The poll, along with interviews with religious scholars and Catholics around the country, suggests that the perception of Francis is different from the experience in the pews.

“The church is not grounded in the human experience,” said William D’Antonio, a Catholic University sociologist who researches U.S. Catholicism. “The pope is. This pope has an understanding I’ve not seen in any other popes. He talks like a person who actually knows something about human life.”

But the pope’s pop culture popularity helps obscure this fact: He has made no significant changes to Catholic teaching on issues that sometimes put the papacy at odds with the church’s American parishioners.

That’s why Mary Barry, 57, a small-business owner in Arlington, Tex., and her husband said they are taking “a wait-and-see approach” on whether to attend Mass regularly, three years after stopping. They decided that the church no longer spoke to them.

The Barrys are not unique. Roughly 1 in 8 Americans consider themselves former Catholics, and most who still identify with the faith do not attend weekly Mass, according to the 2014 Pew Religious Landscape Survey.
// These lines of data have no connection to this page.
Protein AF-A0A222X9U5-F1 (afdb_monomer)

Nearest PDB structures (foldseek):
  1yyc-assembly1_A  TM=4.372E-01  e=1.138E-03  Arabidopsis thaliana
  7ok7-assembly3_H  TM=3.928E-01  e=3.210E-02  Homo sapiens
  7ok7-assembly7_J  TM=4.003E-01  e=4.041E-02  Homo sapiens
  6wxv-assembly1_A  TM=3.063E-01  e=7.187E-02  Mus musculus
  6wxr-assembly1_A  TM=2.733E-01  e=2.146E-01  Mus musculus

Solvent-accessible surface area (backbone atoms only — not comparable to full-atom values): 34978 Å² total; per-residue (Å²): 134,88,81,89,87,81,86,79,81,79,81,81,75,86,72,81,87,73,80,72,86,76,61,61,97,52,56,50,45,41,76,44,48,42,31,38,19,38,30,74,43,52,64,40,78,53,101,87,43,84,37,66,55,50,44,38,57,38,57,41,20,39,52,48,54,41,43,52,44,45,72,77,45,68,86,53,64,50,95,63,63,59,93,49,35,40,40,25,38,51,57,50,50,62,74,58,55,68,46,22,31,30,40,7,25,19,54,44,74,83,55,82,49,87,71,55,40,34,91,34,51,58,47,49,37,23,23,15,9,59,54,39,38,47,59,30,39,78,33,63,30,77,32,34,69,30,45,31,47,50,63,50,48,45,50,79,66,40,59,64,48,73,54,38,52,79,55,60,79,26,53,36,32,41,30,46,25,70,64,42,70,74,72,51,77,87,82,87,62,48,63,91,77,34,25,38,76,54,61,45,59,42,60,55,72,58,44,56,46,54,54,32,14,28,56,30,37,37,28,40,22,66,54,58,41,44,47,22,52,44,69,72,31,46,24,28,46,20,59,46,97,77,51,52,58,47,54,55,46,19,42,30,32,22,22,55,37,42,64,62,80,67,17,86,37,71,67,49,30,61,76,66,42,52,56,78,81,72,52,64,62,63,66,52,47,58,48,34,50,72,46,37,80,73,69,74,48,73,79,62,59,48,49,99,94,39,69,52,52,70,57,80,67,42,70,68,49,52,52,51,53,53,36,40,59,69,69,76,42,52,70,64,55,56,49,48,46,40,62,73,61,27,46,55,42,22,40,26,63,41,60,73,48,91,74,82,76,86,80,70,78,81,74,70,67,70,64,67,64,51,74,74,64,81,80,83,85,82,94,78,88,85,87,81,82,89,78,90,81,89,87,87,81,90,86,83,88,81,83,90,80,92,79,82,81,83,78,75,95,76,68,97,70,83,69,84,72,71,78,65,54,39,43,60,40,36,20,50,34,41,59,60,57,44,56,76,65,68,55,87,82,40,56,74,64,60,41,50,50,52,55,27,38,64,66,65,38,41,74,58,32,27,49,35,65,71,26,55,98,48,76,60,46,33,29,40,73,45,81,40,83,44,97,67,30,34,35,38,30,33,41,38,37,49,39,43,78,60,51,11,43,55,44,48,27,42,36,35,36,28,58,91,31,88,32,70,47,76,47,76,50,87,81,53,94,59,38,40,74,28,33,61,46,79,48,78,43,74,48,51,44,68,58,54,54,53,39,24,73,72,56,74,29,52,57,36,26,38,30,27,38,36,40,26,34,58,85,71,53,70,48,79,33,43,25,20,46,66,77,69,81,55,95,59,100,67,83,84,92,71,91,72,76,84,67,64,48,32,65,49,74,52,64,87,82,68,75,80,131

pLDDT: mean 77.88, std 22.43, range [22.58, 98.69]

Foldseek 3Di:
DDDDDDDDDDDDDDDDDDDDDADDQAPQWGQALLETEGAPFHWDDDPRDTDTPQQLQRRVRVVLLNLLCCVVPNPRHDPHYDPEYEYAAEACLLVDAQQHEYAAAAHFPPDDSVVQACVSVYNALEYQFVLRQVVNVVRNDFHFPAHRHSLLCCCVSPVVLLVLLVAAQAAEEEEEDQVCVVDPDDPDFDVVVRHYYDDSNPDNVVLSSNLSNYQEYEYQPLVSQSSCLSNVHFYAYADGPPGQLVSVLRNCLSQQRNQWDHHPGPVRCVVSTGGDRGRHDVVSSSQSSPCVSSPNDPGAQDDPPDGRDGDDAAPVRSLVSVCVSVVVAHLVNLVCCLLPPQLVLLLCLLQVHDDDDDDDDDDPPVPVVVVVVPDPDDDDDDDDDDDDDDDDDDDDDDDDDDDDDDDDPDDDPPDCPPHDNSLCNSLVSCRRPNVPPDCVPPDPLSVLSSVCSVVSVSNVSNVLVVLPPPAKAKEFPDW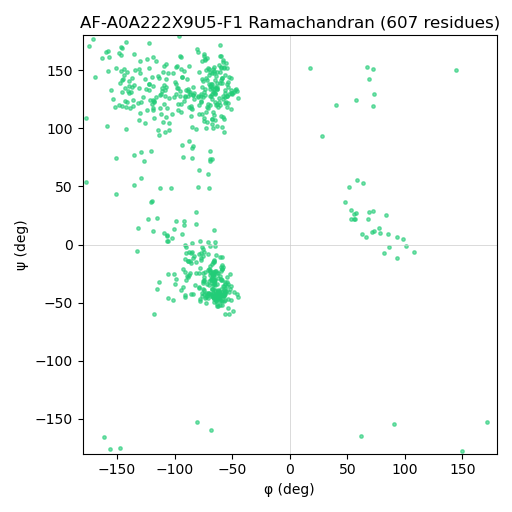ADDDQAIKTKMKTAHNGQAQFFQWKWKWKQFDPWRQIDIFGDDGDPCRRNDRMDIDIGGDGPVRVVVSCVPTVGDQKIFIWMWTQGRVRDIDTAAHAYHCPVPPDPDDDDDDDDRGGHDIDGHDVPDDDD

Structure (mmCIF, N/CA/C/O backbone):
data_AF-A0A222X9U5-F1
#
_entry.id   AF-A0A222X9U5-F1
#
loop_
_atom_site.group_PDB
_atom_site.id
_atom_site.type_symbol
_atom_site.label_atom_id
_atom_site.label_alt_id
_atom_site.label_comp_id
_atom_site.label_asym_id
_atom_site.label_entity_id
_atom_site.label_seq_id
_atom_site.pdbx_PDB_ins_code
_atom_site.Cartn_x
_atom_site.Cartn_y
_atom_site.Cartn_z
_atom_site.occupancy
_atom_site.B_iso_or_equiv
_atom_site.auth_seq_id
_atom_site.auth_comp_id
_atom_site.auth_asym_id
_atom_site.auth_atom_id
_atom_site.pdbx_PDB_model_num
ATOM 1 N N . MET A 1 1 ? 75.132 1.234 30.236 1.00 34.59 1 MET A N 1
ATOM 2 C CA . MET A 1 1 ? 74.453 1.712 29.006 1.00 34.59 1 MET A CA 1
ATOM 3 C C . MET A 1 1 ? 73.625 0.532 28.498 1.00 34.59 1 MET A C 1
ATOM 5 O O . MET A 1 1 ? 74.151 -0.567 28.525 1.00 34.59 1 MET A O 1
ATOM 9 N N . SER A 1 2 ? 72.294 0.618 28.377 1.00 31.80 2 SER A N 1
ATOM 10 C CA . SER A 1 2 ? 71.526 1.267 27.287 1.00 31.80 2 SER A CA 1
ATOM 11 C C . SER A 1 2 ? 71.876 0.684 25.907 1.00 31.80 2 SER A C 1
ATOM 13 O O . SER A 1 2 ? 73.045 0.732 25.549 1.00 31.80 2 SER A O 1
ATOM 15 N N . ARG A 1 3 ? 70.935 0.175 25.094 1.00 30.73 3 ARG A N 1
ATOM 16 C CA . ARG A 1 3 ? 69.463 0.064 25.260 1.00 30.73 3 ARG A CA 1
ATOM 17 C C . ARG A 1 3 ? 68.908 -1.049 24.344 1.00 30.73 3 ARG A C 1
ATOM 19 O O . ARG A 1 3 ? 69.606 -1.492 23.440 1.00 30.73 3 ARG A O 1
ATOM 26 N N . SER A 1 4 ? 67.665 -1.482 24.559 1.00 34.47 4 SER A N 1
ATOM 27 C CA . SER A 1 4 ? 66.951 -2.414 23.670 1.00 34.47 4 SER A CA 1
ATOM 28 C C . SER A 1 4 ? 66.440 -1.735 22.388 1.00 34.47 4 SER A C 1
ATOM 30 O O . SER A 1 4 ? 66.237 -0.520 22.361 1.00 34.47 4 SER A O 1
ATOM 32 N N . GLY A 1 5 ? 66.188 -2.524 21.337 1.00 30.61 5 GLY A N 1
ATOM 33 C CA . GLY A 1 5 ? 65.580 -2.066 20.083 1.00 30.61 5 GLY A CA 1
ATOM 34 C C . GLY A 1 5 ? 64.838 -3.197 19.366 1.00 30.61 5 GLY A C 1
ATOM 35 O O . GLY A 1 5 ? 65.415 -4.250 19.117 1.00 30.61 5 GLY A O 1
ATOM 36 N N . VAL A 1 6 ? 63.558 -2.979 19.053 1.00 32.97 6 VAL A N 1
ATOM 37 C CA . VAL A 1 6 ? 62.671 -3.943 18.375 1.00 32.97 6 VAL A CA 1
ATOM 38 C C . VAL A 1 6 ? 62.363 -3.438 16.958 1.00 32.97 6 VAL A C 1
ATOM 40 O O . VAL A 1 6 ? 61.976 -2.273 16.823 1.00 32.97 6 VAL A O 1
ATOM 43 N N . PRO A 1 7 ? 62.481 -4.264 15.900 1.00 31.75 7 PRO A N 1
ATOM 44 C CA . PRO A 1 7 ? 62.015 -3.895 14.565 1.00 31.75 7 PRO A CA 1
ATOM 45 C C . PRO A 1 7 ? 60.484 -3.784 14.529 1.00 31.75 7 PRO A C 1
ATOM 47 O O . PRO A 1 7 ? 59.775 -4.700 14.944 1.00 31.75 7 PRO A O 1
ATOM 50 N N . ARG A 1 8 ? 59.952 -2.672 14.008 1.00 31.11 8 ARG A N 1
ATOM 51 C CA . ARG A 1 8 ? 58.506 -2.504 13.792 1.00 31.11 8 ARG A CA 1
ATOM 52 C C . ARG A 1 8 ? 58.011 -3.450 12.696 1.00 31.11 8 ARG A C 1
ATOM 54 O O . ARG A 1 8 ? 58.456 -3.335 11.556 1.00 31.11 8 ARG A O 1
ATOM 61 N N . ALA A 1 9 ? 57.006 -4.269 12.998 1.00 29.42 9 ALA A N 1
ATOM 62 C CA . ALA A 1 9 ? 56.176 -4.873 11.959 1.00 29.42 9 ALA A CA 1
ATOM 63 C C . ALA A 1 9 ? 55.478 -3.768 11.139 1.00 29.42 9 ALA A C 1
ATOM 65 O O . ALA A 1 9 ? 55.019 -2.767 11.696 1.00 29.42 9 ALA A O 1
ATOM 66 N N . HIS A 1 10 ? 55.410 -3.928 9.818 1.00 29.81 10 HIS A N 1
ATOM 67 C CA . HIS A 1 10 ? 54.576 -3.083 8.963 1.00 29.81 10 HIS A CA 1
ATOM 68 C C . HIS A 1 10 ? 53.162 -3.661 8.906 1.00 29.81 10 HIS A C 1
ATOM 70 O O . HIS A 1 10 ? 52.988 -4.843 8.620 1.00 29.81 10 HIS A O 1
ATOM 76 N N . ALA A 1 11 ? 52.154 -2.824 9.158 1.00 29.80 11 ALA A N 1
ATOM 77 C CA . ALA A 1 11 ? 50.764 -3.216 8.969 1.00 29.80 11 ALA A CA 1
ATOM 78 C C . ALA A 1 11 ? 50.474 -3.413 7.466 1.00 29.80 11 ALA A C 1
ATOM 80 O O . ALA A 1 11 ? 50.864 -2.556 6.663 1.00 29.80 11 ALA A O 1
ATOM 81 N N . PRO A 1 12 ? 49.790 -4.498 7.059 1.00 29.81 12 PRO A N 1
ATOM 82 C CA . PRO A 1 12 ? 49.309 -4.625 5.691 1.00 29.81 12 PRO A CA 1
ATOM 83 C C . PRO A 1 12 ? 48.263 -3.537 5.417 1.00 29.81 12 PRO A C 1
ATOM 85 O O . PRO A 1 12 ? 47.374 -3.290 6.232 1.00 29.81 12 PRO A O 1
ATOM 88 N N . ARG A 1 13 ? 48.359 -2.880 4.256 1.00 29.81 13 ARG A N 1
ATOM 89 C CA . ARG A 1 13 ? 47.301 -1.972 3.786 1.00 29.81 13 ARG A CA 1
ATOM 90 C C . ARG A 1 13 ? 46.018 -2.778 3.531 1.00 29.81 13 ARG A C 1
ATOM 92 O O . ARG A 1 13 ? 46.136 -3.900 3.030 1.00 29.81 13 ARG A O 1
ATOM 99 N N . PRO A 1 14 ? 44.819 -2.223 3.791 1.00 26.61 14 PRO A N 1
ATOM 100 C CA . PRO A 1 14 ? 43.582 -2.861 3.359 1.00 26.61 14 PRO A CA 1
ATOM 101 C C . PRO A 1 14 ? 43.620 -3.038 1.837 1.00 26.61 14 PRO A C 1
ATOM 103 O O . PRO A 1 14 ? 43.901 -2.091 1.097 1.00 26.61 14 PRO A O 1
ATOM 106 N N . ARG A 1 15 ? 43.379 -4.265 1.367 1.00 27.77 15 ARG A N 1
ATOM 107 C CA . ARG A 1 15 ? 43.139 -4.520 -0.055 1.00 27.77 15 ARG A CA 1
ATOM 108 C C . ARG A 1 15 ? 41.720 -4.066 -0.386 1.00 27.77 15 ARG A C 1
ATOM 110 O O . ARG A 1 15 ? 40.815 -4.246 0.423 1.00 27.77 15 ARG A O 1
ATOM 117 N N . SER A 1 16 ? 41.539 -3.491 -1.571 1.00 30.97 16 SER A N 1
ATOM 118 C CA . SER A 1 16 ? 40.214 -3.240 -2.142 1.00 30.97 16 SER A CA 1
ATOM 119 C C . SER A 1 16 ? 39.401 -4.533 -2.135 1.00 30.97 16 SER A C 1
ATOM 121 O O . SER A 1 16 ? 39.912 -5.556 -2.595 1.00 30.97 16 SER A O 1
ATOM 123 N N . GLY A 1 17 ? 38.171 -4.487 -1.621 1.00 26.66 17 GLY A N 1
ATOM 124 C CA . GLY A 1 17 ? 37.290 -5.651 -1.569 1.00 26.66 17 GLY A CA 1
ATOM 125 C C . GLY A 1 17 ? 36.953 -6.143 -2.972 1.00 26.66 17 GLY A C 1
ATOM 126 O O . GLY A 1 17 ? 36.129 -5.546 -3.659 1.00 26.66 17 GLY A O 1
ATOM 127 N N . THR A 1 18 ? 37.608 -7.217 -3.405 1.00 28.42 18 THR A N 1
ATOM 128 C CA . THR A 1 18 ? 37.202 -7.959 -4.595 1.00 28.42 18 THR A CA 1
ATOM 129 C C . THR A 1 18 ? 35.964 -8.773 -4.243 1.00 28.42 18 THR A C 1
ATOM 131 O O . THR A 1 18 ? 35.963 -9.471 -3.227 1.00 28.42 18 THR A O 1
ATOM 134 N N . LEU A 1 19 ? 34.932 -8.704 -5.085 1.00 30.75 19 LEU A N 1
ATOM 135 C CA . LEU A 1 19 ? 33.793 -9.618 -5.010 1.00 30.75 19 LEU A CA 1
ATOM 136 C C . LEU A 1 19 ? 34.298 -11.070 -5.015 1.00 30.75 19 LEU A C 1
ATOM 138 O O . LEU A 1 19 ? 35.297 -11.384 -5.669 1.00 30.75 19 LEU A O 1
ATOM 142 N N . GLY A 1 20 ? 33.621 -11.943 -4.265 1.00 33.62 20 GLY A N 1
ATOM 143 C CA . GLY A 1 20 ? 33.909 -13.378 -4.290 1.00 33.62 20 GLY A CA 1
ATOM 144 C C . GLY A 1 20 ? 33.721 -13.968 -5.695 1.00 33.62 20 GLY A C 1
ATOM 145 O O . GLY A 1 20 ? 33.066 -13.337 -6.529 1.00 33.62 20 GLY A O 1
ATOM 146 N N . PRO A 1 21 ? 34.282 -15.161 -5.973 1.00 35.25 21 PRO A N 1
ATOM 147 C CA . PRO A 1 21 ? 34.014 -15.846 -7.231 1.00 35.25 21 PRO A CA 1
ATOM 148 C C . PRO A 1 21 ? 32.501 -15.997 -7.398 1.00 35.25 21 PRO A C 1
ATOM 150 O O . PRO A 1 21 ? 31.817 -16.452 -6.479 1.00 35.25 21 PRO A O 1
ATOM 153 N N . VAL A 1 22 ? 31.996 -15.557 -8.548 1.00 36.81 22 VAL A N 1
ATOM 154 C CA . VAL A 1 22 ? 30.601 -15.772 -8.929 1.00 36.81 22 VAL A CA 1
ATOM 155 C C . VAL A 1 22 ? 30.424 -17.274 -9.152 1.00 36.81 22 VAL A C 1
ATOM 157 O O . VAL A 1 22 ? 31.316 -17.920 -9.706 1.00 36.81 22 VAL A O 1
ATOM 160 N N . ASP A 1 23 ? 29.305 -17.818 -8.678 1.00 41.94 23 ASP A N 1
ATOM 161 C CA . ASP A 1 23 ? 28.885 -19.185 -8.987 1.00 41.94 23 ASP A CA 1
ATOM 162 C C . ASP A 1 23 ? 28.684 -19.333 -10.527 1.00 41.94 23 ASP A C 1
ATOM 164 O O . ASP A 1 23 ? 28.668 -18.332 -11.249 1.00 41.94 23 ASP A O 1
ATOM 168 N N . GLU A 1 24 ? 28.651 -20.558 -11.067 1.00 40.00 24 GLU A N 1
ATOM 169 C CA . GLU A 1 24 ? 28.860 -20.800 -12.513 1.00 40.00 24 GLU A CA 1
ATOM 170 C C . GLU A 1 24 ? 27.889 -20.022 -13.435 1.00 40.00 24 GLU A C 1
ATOM 172 O O . GLU A 1 24 ? 26.727 -19.825 -13.068 1.00 40.00 24 GLU A O 1
ATOM 177 N N . PRO A 1 25 ? 28.312 -19.579 -14.643 1.00 40.72 25 PRO A N 1
ATOM 178 C CA . PRO A 1 25 ? 27.450 -18.813 -15.546 1.00 40.72 25 PRO A CA 1
ATOM 179 C C . PRO A 1 25 ? 26.163 -19.573 -15.897 1.00 40.72 25 PRO A C 1
ATOM 181 O O . PRO A 1 25 ? 26.184 -20.535 -16.658 1.00 40.72 25 PRO A O 1
ATOM 184 N N . GLY A 1 26 ? 25.036 -19.119 -15.346 1.00 49.97 26 GLY A N 1
ATOM 185 C CA . GLY A 1 26 ? 23.727 -19.752 -15.512 1.00 49.97 26 GLY A CA 1
ATOM 186 C C . GLY A 1 26 ? 23.191 -20.476 -14.270 1.00 49.97 26 GLY A C 1
ATOM 187 O O . GLY A 1 26 ? 22.019 -20.855 -14.288 1.00 49.97 26 GLY A O 1
ATOM 188 N N . ASP A 1 27 ? 23.960 -20.618 -13.180 1.00 55.41 27 ASP A N 1
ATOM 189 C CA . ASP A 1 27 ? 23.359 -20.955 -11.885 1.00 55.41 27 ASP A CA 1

While the Catholic Church’s retention rate is similar to that of other Christian denominations’, it has struggled to attract new members to offset steady losses. For each person who has converted to Catholicism, there are more than six who have left the church.

In the Post-ABC poll, 45 percent of self-identified Catholics reported attending Mass nearly once a week or more often, 19 percent attended monthly, and 35 percent said they attend less often or never.

While non-practicing Catholics said in follow-up interviews that they admire Francis, they do not like that the church is not softening its stance on same-sex marriage, the role of women in the church and abortion.

Nearly 3 in 4 Catholics hold a strongly favorable view of the pope, and 47 percent hold a strongly favorable view of the denomination. Even among Americans with strongly unfavorable views of the Catholic Church, Francis is seen positively by 50 percent of them.

Wishful thinking is probably playing some role in the gap.

Kathleen Cummings, director of the Cushwa Center for the Study of American Catholicism at the University of Notre Dame, says the gap in perceptions between Francis and the institutional church is tied to the pontiff’s “leading with the positive.” . . . . “Francis focuses on what the church says yes to before all the things it says no to,” Cummings said. “And in this country, for the last few decades, we heard a lot first about what the church says ‘no’ to.”

The pope’s activism on social, economic and environmental issues is supported by a wide swath of Catholics and non-Catholics, with just 14 percent of Americans wishing he would be less active on those issues.
[W]eekly attending Catholics are less supportive of many items on liberal Catholics’ wish list: allowing women to become priests, accepting homosexuality and ending opposition to all abortions.

A long-term challenge for the pope is whether he can bring together those who are devout and distrustful of departures from the canon, and those who are disaffected and hopeful that the church will acknowledge societal changes.

Cummings, the Notre Dame scholar, said the pope’s trip could shrink the gap between his popularity and the church’s if he can change the behavior of American bishops.

[D]uring a Christmas message last year at the Vatican. He told top church bureaucrats that they had “spiritual Alzheimer’s” and that sometimes they see themselves as “lords of the manor, superior to everyone and everything.”

What is clear is that there probably will not be a post-trip bounce for Francis to build on.
In the past, papal visits have done little to boost Catholic affiliation. . . . Surveys show that papal visits also have not even temporarily stemmed the long-term fall in worship attendance among Catholics.